Nature volume 441pages 766–769 (2006)Cite this article

Abstract

Primordial germ cells (PGCs) are the precursors of sperm and eggs1. In most animals, segregation of the germ line from the somatic lineages is one of the earliest events in development2; in avian embryos, PGCs are first identified in an extra-embryonic region, the germinal crescent, after approximately 18 h of incubation. After 50–55 h of development, PGCs migrate to the gonad and subsequently produce functional sperm and oocytes3,4. So far, cultures of PGCs that remain restricted to the germ line have not been reported in any species5,6. Here we show that chicken PGCs can be isolated, cultured and genetically modified while maintaining their commitment to the germ line.
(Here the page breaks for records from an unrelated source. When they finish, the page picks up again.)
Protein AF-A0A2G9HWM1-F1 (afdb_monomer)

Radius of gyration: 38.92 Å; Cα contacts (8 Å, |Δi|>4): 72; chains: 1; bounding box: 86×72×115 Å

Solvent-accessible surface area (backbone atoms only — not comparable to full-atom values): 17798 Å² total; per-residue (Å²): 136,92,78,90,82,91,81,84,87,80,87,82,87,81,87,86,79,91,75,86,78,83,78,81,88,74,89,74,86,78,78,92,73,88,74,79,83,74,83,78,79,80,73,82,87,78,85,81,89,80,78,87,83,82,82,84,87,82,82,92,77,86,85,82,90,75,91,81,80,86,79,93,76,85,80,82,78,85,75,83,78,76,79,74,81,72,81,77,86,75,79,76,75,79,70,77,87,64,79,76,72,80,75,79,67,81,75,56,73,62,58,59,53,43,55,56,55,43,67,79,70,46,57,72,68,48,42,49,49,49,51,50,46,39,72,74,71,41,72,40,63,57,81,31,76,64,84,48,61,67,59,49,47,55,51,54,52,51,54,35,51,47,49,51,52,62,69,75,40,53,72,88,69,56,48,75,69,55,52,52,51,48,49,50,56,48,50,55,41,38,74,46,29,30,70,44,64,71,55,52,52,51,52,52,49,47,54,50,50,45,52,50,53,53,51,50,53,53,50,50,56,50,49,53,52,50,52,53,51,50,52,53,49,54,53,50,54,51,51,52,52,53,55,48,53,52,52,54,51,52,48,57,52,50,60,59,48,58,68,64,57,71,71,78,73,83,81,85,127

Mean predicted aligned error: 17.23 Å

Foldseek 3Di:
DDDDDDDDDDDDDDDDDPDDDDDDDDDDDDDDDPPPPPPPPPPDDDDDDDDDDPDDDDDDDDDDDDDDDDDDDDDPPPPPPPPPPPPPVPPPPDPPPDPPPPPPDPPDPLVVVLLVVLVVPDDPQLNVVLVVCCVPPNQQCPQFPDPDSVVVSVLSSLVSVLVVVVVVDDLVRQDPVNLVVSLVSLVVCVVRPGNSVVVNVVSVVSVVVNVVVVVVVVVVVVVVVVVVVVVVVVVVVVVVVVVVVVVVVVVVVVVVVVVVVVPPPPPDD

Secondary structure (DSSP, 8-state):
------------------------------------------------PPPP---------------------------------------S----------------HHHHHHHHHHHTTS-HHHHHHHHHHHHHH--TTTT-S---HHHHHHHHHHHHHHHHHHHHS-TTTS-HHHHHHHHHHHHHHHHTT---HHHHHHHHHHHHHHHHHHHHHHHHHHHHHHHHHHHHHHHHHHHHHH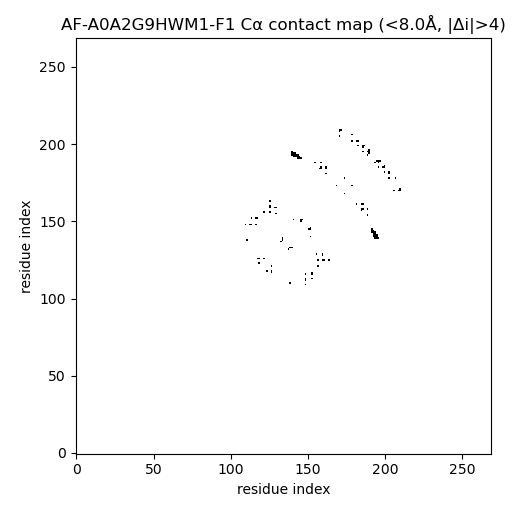HHHHHHHHHHHHHHHHHHHTTTTTT--

Structure (mmCIF, N/CA/C/O backbone):
data_AF-A0A2G9HWM1-F1
#
_entry.id   AF-A0A2G9HWM1-F1
#
loop_
_atom_site.group_PDB
_atom_site.id
_atom_site.type_symbol
_atom_site.label_atom_id
_atom_site.label_alt_id
_atom_site.label_comp_id
_atom_site.label_asym_id
_atom_site.label_entity_id
_atom_site.label_seq_id
_atom_site.pdbx_PDB_ins_code
_atom_site.Cartn_x
_atom_site.Cartn_y
_atom_site.Cartn_z
_atom_site.occupancy
_atom_site.B_iso_or_equiv
_atom_site.auth_seq_id
_atom_site.auth_comp_id
_atom_site.auth_asym_id
_atom_site.auth_atom_id
_atom_site.pdbx_PDB_model_num
ATOM 1 N N . MET A 1 1 ? 52.146 43.468 10.575 1.00 51.19 1 MET A N 1
ATOM 2 C CA . MET A 1 1 ? 53.205 42.732 11.301 1.00 51.19 1 MET A CA 1
ATOM 3 C C . MET A 1 1 ? 52.874 41.247 11.224 1.00 51.19 1 MET A C 1
ATOM 5 O O . MET A 1 1 ? 51.732 40.893 11.477 1.00 51.19 1 MET A O 1
ATOM 9 N N . ARG A 1 2 ? 53.822 40.427 10.756 1.00 52.94 2 ARG A N 1
ATOM 10 C CA . ARG A 1 2 ? 53.718 38.965 10.585 1.00 52.94 2 ARG A CA 1
ATOM 11 C C . ARG A 1 2 ? 53.679 38.236 11.931 1.00 52.94 2 ARG A C 1
ATOM 13 O O . ARG A 1 2 ? 54.493 38.585 12.773 1.00 52.94 2 ARG A O 1
ATOM 20 N N . MET A 1 3 ? 52.881 37.169 12.012 1.00 57.22 3 MET A N 1
ATOM 21 C CA . MET A 1 3 ? 53.153 35.858 12.649 1.00 57.22 3 MET A CA 1
ATOM 22 C C . MET A 1 3 ? 52.149 34.889 11.978 1.00 57.22 3 MET A C 1
ATOM 24 O O . MET A 1 3 ? 50.954 35.128 12.084 1.00 57.22 3 MET A O 1
ATOM 28 N N . LYS A 1 4 ? 52.476 33.999 11.026 1.00 59.06 4 LYS A N 1
ATOM 29 C CA . LYS A 1 4 ? 53.216 32.721 11.102 1.00 59.06 4 LYS A CA 1
ATOM 30 C C . LYS A 1 4 ? 52.918 31.900 12.362 1.00 59.06 4 LYS A C 1
ATOM 32 O O . LYS A 1 4 ? 53.384 32.247 13.439 1.00 59.06 4 LYS A O 1
ATOM 37 N N . GLY A 1 5 ? 52.183 30.804 12.178 1.00 60.50 5 GLY A N 1
ATOM 38 C CA . GLY A 1 5 ? 51.969 29.745 13.157 1.00 60.50 5 GLY A CA 1
ATOM 39 C C . GLY A 1 5 ? 51.710 28.433 12.422 1.00 60.50 5 GLY A C 1
ATOM 40 O O . GLY A 1 5 ? 50.613 28.217 11.917 1.00 60.50 5 GLY A O 1
ATOM 41 N N . ASP A 1 6 ? 52.765 27.630 12.313 1.00 64.88 6 ASP A N 1
ATOM 42 C CA . ASP A 1 6 ? 52.802 26.291 11.729 1.00 64.88 6 ASP A CA 1
ATOM 43 C C . ASP A 1 6 ? 52.000 25.287 12.578 1.00 64.88 6 ASP A C 1
ATOM 45 O O . ASP A 1 6 ? 52.050 25.323 13.808 1.00 64.88 6 ASP A O 1
ATOM 49 N N . GLY A 1 7 ? 51.284 24.369 11.922 1.00 59.38 7 GLY A N 1
ATOM 50 C CA . GLY A 1 7 ? 50.478 23.326 12.564 1.00 59.38 7 GLY A CA 1
ATOM 51 C C . GLY A 1 7 ? 50.726 21.961 11.930 1.00 59.38 7 GLY A C 1
ATOM 52 O O . GLY A 1 7 ? 50.154 21.640 10.897 1.00 59.38 7 GLY A O 1
ATOM 53 N N . MET A 1 8 ? 51.621 21.212 12.569 1.00 64.25 8 MET A N 1
ATOM 54 C CA . MET A 1 8 ? 52.200 19.906 12.235 1.00 64.25 8 MET A CA 1
ATOM 55 C C . MET A 1 8 ? 51.301 18.867 11.537 1.00 64.25 8 MET A C 1
ATOM 57 O O . MET A 1 8 ? 50.245 18.476 12.032 1.00 64.25 8 MET A O 1
ATOM 61 N N . VAL A 1 9 ? 51.869 18.308 10.467 1.00 59.53 9 VAL A N 1
ATOM 62 C CA . VAL A 1 9 ? 51.574 16.995 9.877 1.00 59.53 9 VAL A CA 1
ATOM 63 C C . VAL A 1 9 ? 51.892 15.886 10.892 1.00 59.53 9 VAL A C 1
ATOM 65 O O . VAL A 1 9 ? 52.949 15.907 11.525 1.00 59.53 9 VAL A O 1
ATOM 68 N N . LYS A 1 10 ? 50.997 14.902 11.032 1.00 66.19 10 LYS A N 1
ATOM 69 C CA . LYS A 1 10 ? 51.291 13.614 11.676 1.00 66.19 10 LYS A CA 1
ATOM 70 C C . LYS A 1 10 ? 51.123 12.497 10.655 1.00 66.19 10 LYS A C 1
ATOM 72 O O . LYS A 1 10 ? 50.019 12.004 10.445 1.00 66.19 10 LYS A O 1
ATOM 77 N N . ASP A 1 11 ? 52.245 12.103 10.067 1.00 62.00 11 ASP A N 1
ATOM 78 C CA . ASP A 1 11 ? 52.384 10.848 9.343 1.00 62.00 11 ASP A CA 1
ATOM 79 C C . ASP A 1 11 ? 52.417 9.696 10.354 1.00 62.00 11 ASP A C 1
ATOM 81 O O . ASP A 1 11 ? 53.355 9.550 11.138 1.00 62.00 11 ASP A O 1
ATOM 85 N N . GLY A 1 12 ? 51.355 8.894 10.359 1.00 63.44 12 GLY A N 1
ATOM 86 C CA . GLY A 1 12 ? 51.258 7.644 11.104 1.00 63.44 12 GLY A CA 1
ATOM 87 C C . GLY A 1 12 ? 51.358 6.465 10.149 1.00 63.44 12 GLY A C 1
ATOM 88 O O . GLY A 1 12 ? 50.346 5.884 9.774 1.00 63.44 12 GLY A O 1
ATOM 89 N N . ASN A 1 13 ? 52.582 6.140 9.742 1.00 48.44 13 ASN A N 1
ATOM 90 C CA . ASN A 1 13 ? 52.904 4.963 8.946 1.00 48.44 13 ASN A CA 1
ATOM 91 C C . ASN A 1 13 ? 52.978 3.737 9.876 1.00 48.44 13 ASN A C 1
ATOM 93 O O . ASN A 1 13 ? 53.900 3.638 10.686 1.00 48.44 13 ASN A O 1
ATOM 97 N N . VAL A 1 14 ? 52.018 2.813 9.782 1.00 60.88 14 VAL A N 1
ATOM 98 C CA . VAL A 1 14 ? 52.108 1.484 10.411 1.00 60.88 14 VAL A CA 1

Furthermore, we show that chicken PGCs can be induced in vitro to differentiate into embryonic germ cells that contribute to somatic tissues. Retention of the commitment of PGCs to the germ line after extended periods in culture and after genetic modification combined with their capacity to acquire somatic competence in vitro provides a new model for developmental biology. The utility of the model is enhanced by the accessibility of the avian embryo, which facilitates access to the earliest stages of development and supplies a facile route for the reintroduction of PGCs into the embryonic vasculature. In addition, these attributes create new opportunities to manipulate the genome of chickens for agricultural and pharmaceutical applications.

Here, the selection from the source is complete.